Start of Supplied data
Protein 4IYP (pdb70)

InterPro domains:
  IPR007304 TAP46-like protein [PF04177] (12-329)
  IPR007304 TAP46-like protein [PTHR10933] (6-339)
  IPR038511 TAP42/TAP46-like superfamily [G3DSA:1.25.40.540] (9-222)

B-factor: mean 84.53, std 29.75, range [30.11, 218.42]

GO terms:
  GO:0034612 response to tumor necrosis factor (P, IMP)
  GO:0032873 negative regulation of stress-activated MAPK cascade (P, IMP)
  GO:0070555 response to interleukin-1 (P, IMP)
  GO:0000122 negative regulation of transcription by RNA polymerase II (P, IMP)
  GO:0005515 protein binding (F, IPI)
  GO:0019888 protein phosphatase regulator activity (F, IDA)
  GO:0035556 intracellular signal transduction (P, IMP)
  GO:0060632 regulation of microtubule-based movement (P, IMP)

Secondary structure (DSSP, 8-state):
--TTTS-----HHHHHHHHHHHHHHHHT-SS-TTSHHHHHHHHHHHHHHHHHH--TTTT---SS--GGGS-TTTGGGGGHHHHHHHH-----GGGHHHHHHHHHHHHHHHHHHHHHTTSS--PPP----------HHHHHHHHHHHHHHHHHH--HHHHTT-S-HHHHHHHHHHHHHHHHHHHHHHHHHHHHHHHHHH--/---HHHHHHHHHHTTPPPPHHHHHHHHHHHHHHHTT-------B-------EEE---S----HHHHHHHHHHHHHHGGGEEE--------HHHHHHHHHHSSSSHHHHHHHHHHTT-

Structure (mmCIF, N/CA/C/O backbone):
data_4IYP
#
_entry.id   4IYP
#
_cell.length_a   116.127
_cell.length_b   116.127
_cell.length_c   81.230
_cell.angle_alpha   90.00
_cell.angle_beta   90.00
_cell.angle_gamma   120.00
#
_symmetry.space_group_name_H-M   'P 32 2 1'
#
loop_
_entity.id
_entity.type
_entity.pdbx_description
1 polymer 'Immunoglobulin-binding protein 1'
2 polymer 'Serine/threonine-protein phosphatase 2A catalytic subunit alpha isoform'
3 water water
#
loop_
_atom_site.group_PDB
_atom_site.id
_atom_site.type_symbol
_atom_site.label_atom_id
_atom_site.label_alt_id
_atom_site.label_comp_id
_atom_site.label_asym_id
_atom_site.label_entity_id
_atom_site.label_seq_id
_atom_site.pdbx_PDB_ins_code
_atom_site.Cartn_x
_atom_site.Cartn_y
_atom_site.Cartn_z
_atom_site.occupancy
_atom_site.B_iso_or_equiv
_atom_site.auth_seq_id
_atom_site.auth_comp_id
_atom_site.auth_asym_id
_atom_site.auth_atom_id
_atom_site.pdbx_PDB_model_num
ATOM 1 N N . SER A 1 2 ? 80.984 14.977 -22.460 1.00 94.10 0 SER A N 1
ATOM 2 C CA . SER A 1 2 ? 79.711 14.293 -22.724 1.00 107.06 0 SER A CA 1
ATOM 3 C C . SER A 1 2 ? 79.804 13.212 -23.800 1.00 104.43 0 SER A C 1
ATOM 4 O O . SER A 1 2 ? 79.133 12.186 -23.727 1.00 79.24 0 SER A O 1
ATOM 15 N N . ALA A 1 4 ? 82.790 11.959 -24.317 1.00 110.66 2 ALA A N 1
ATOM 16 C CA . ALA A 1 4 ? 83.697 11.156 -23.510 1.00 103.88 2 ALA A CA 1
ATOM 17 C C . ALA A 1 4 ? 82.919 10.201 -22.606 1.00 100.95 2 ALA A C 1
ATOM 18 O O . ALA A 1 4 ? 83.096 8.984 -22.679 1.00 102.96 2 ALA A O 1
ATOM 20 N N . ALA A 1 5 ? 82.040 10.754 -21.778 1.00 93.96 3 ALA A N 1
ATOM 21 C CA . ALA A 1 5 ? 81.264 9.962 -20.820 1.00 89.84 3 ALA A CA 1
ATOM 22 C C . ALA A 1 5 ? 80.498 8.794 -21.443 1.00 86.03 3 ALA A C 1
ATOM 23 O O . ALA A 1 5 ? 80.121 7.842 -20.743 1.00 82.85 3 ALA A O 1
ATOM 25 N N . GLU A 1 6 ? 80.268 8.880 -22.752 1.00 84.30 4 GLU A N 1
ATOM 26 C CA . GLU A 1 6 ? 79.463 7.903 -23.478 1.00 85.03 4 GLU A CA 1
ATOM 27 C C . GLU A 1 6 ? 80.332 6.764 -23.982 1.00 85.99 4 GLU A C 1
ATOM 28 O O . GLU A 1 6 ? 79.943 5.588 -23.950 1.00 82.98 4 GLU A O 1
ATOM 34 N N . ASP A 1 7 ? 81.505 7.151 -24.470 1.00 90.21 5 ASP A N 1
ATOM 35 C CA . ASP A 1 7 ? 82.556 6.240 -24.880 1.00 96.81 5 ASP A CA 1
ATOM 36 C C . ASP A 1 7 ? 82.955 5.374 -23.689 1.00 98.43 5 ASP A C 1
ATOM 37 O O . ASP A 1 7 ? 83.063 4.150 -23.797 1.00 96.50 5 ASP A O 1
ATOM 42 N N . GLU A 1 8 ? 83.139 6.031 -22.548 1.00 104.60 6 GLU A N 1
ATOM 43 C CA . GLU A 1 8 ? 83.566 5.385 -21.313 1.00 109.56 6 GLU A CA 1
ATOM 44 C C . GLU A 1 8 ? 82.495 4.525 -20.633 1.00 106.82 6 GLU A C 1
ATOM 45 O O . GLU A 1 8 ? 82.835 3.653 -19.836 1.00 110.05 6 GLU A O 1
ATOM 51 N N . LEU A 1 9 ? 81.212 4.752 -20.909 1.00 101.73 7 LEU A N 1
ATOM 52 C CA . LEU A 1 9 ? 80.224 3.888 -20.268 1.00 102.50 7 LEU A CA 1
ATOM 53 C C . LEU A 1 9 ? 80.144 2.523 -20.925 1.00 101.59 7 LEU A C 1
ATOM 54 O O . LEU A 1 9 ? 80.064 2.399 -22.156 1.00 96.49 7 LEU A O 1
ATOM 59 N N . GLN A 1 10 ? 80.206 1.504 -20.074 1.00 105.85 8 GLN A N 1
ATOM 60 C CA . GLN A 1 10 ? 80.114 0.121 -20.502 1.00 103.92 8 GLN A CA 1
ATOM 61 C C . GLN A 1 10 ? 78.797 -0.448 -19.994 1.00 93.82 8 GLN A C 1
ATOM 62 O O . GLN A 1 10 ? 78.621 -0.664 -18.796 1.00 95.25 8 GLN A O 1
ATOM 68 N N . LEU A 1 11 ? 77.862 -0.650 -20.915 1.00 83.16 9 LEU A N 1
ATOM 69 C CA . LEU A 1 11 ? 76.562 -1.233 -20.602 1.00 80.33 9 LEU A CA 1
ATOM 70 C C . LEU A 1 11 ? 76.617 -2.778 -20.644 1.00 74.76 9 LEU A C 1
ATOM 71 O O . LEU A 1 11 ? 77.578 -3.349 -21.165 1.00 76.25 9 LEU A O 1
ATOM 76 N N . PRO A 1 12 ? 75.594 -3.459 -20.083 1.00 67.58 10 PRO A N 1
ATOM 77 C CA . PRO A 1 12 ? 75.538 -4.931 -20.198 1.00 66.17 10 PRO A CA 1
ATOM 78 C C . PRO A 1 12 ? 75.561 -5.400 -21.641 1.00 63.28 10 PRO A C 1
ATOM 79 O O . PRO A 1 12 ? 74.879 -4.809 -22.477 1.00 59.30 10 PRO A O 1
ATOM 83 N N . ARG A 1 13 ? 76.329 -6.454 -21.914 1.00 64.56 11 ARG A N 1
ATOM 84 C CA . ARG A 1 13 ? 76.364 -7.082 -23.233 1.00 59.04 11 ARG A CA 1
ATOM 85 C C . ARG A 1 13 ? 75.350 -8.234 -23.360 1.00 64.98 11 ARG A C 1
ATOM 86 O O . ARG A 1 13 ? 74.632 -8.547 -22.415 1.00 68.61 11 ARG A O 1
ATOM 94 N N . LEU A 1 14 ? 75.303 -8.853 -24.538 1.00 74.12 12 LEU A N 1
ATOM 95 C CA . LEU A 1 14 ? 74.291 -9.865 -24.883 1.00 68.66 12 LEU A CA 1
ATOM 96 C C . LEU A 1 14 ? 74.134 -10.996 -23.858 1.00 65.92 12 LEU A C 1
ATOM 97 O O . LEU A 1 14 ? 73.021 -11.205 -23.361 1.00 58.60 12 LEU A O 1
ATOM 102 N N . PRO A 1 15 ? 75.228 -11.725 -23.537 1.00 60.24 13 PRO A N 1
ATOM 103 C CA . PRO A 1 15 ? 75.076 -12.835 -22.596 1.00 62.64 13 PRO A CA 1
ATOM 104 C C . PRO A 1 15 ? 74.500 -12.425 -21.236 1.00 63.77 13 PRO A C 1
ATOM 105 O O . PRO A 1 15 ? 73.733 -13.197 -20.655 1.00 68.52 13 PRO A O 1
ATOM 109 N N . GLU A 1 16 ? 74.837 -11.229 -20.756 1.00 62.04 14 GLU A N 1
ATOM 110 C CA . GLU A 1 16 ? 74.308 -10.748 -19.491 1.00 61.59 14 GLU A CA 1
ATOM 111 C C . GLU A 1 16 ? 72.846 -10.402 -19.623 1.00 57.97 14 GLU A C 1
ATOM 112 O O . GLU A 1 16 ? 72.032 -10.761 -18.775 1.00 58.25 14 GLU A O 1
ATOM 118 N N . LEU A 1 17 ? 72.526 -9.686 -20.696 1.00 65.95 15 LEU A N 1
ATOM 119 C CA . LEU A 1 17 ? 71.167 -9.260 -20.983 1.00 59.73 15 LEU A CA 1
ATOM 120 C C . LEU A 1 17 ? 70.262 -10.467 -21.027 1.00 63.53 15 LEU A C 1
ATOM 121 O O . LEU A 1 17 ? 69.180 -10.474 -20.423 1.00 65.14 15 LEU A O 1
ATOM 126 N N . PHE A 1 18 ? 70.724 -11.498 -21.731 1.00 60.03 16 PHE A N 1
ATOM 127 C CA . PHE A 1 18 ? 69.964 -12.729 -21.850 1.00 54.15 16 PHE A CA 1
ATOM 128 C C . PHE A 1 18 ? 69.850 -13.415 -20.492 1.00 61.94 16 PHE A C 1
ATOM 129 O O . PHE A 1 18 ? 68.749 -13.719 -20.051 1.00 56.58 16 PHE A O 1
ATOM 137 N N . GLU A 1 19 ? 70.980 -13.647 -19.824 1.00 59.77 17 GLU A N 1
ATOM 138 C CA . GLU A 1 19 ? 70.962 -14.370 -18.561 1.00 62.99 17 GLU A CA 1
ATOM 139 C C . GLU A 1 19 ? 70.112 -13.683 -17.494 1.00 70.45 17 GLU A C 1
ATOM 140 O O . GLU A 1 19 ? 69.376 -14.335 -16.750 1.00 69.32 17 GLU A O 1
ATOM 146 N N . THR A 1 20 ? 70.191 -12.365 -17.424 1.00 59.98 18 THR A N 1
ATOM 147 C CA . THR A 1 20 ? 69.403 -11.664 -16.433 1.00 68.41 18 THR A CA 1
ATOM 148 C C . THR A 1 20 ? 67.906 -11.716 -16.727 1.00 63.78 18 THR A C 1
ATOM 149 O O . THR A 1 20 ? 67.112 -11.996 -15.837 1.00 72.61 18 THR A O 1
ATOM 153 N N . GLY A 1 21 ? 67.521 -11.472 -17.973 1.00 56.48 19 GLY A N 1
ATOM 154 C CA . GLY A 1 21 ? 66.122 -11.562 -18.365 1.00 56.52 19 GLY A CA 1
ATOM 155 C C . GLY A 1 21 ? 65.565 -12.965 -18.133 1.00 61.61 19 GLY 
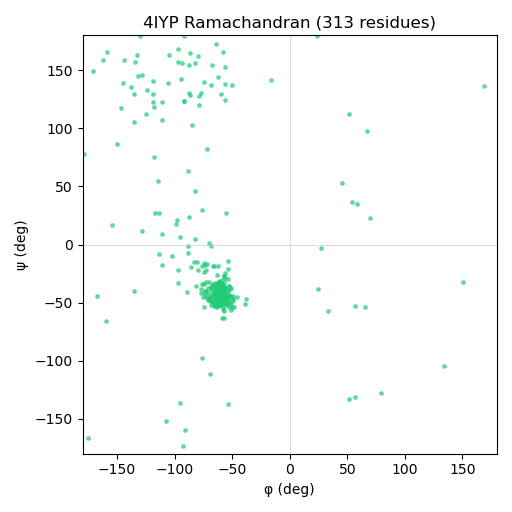A C 1
ATOM 156 O O . GLY A 1 21 ? 64.393 -13.136 -17.771 1.00 56.02 19 GLY A O 1
ATOM 157 N N . ARG A 1 22 ? 66.412 -13.978 -18.304 1.00 66.63 20 ARG A N 1
ATOM 158 C CA . ARG A 1 22 ? 65.998 -15.349 -18.067 1.00 60.19 20 ARG A CA 1
ATOM 159 C C . ARG A 1 22 ? 65.773 -15.554 -16.568 1.00 76.86 20 ARG A C 1
ATOM 160 O O . ARG A 1 22 ? 64.756 -16.135 -16.193 1.00 64.33 20 ARG A O 1
ATOM 168 N N . GLN A 1 23 ? 66.690 -15.062 -15.726 1.00 64.14 21 GLN A N 1
ATOM 169 C CA . GLN A 1 23 ? 66.546 -15.197 -14.280 1.00 67.20 21 GLN A CA 1
ATOM 170 C C . GLN A 1 23 ? 65.245 -14.564 -13.825 1.00 79.10 21 GLN A C 1
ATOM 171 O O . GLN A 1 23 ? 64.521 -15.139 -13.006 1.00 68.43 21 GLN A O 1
End of Supplied data
Aim of the task: Pick from the records each line that contains the word "binding" and show it.

Exercise solution:
  GO:0005515 protein binding (F, IPI)
1 polymer 'Immunoglobulin-binding protein 1'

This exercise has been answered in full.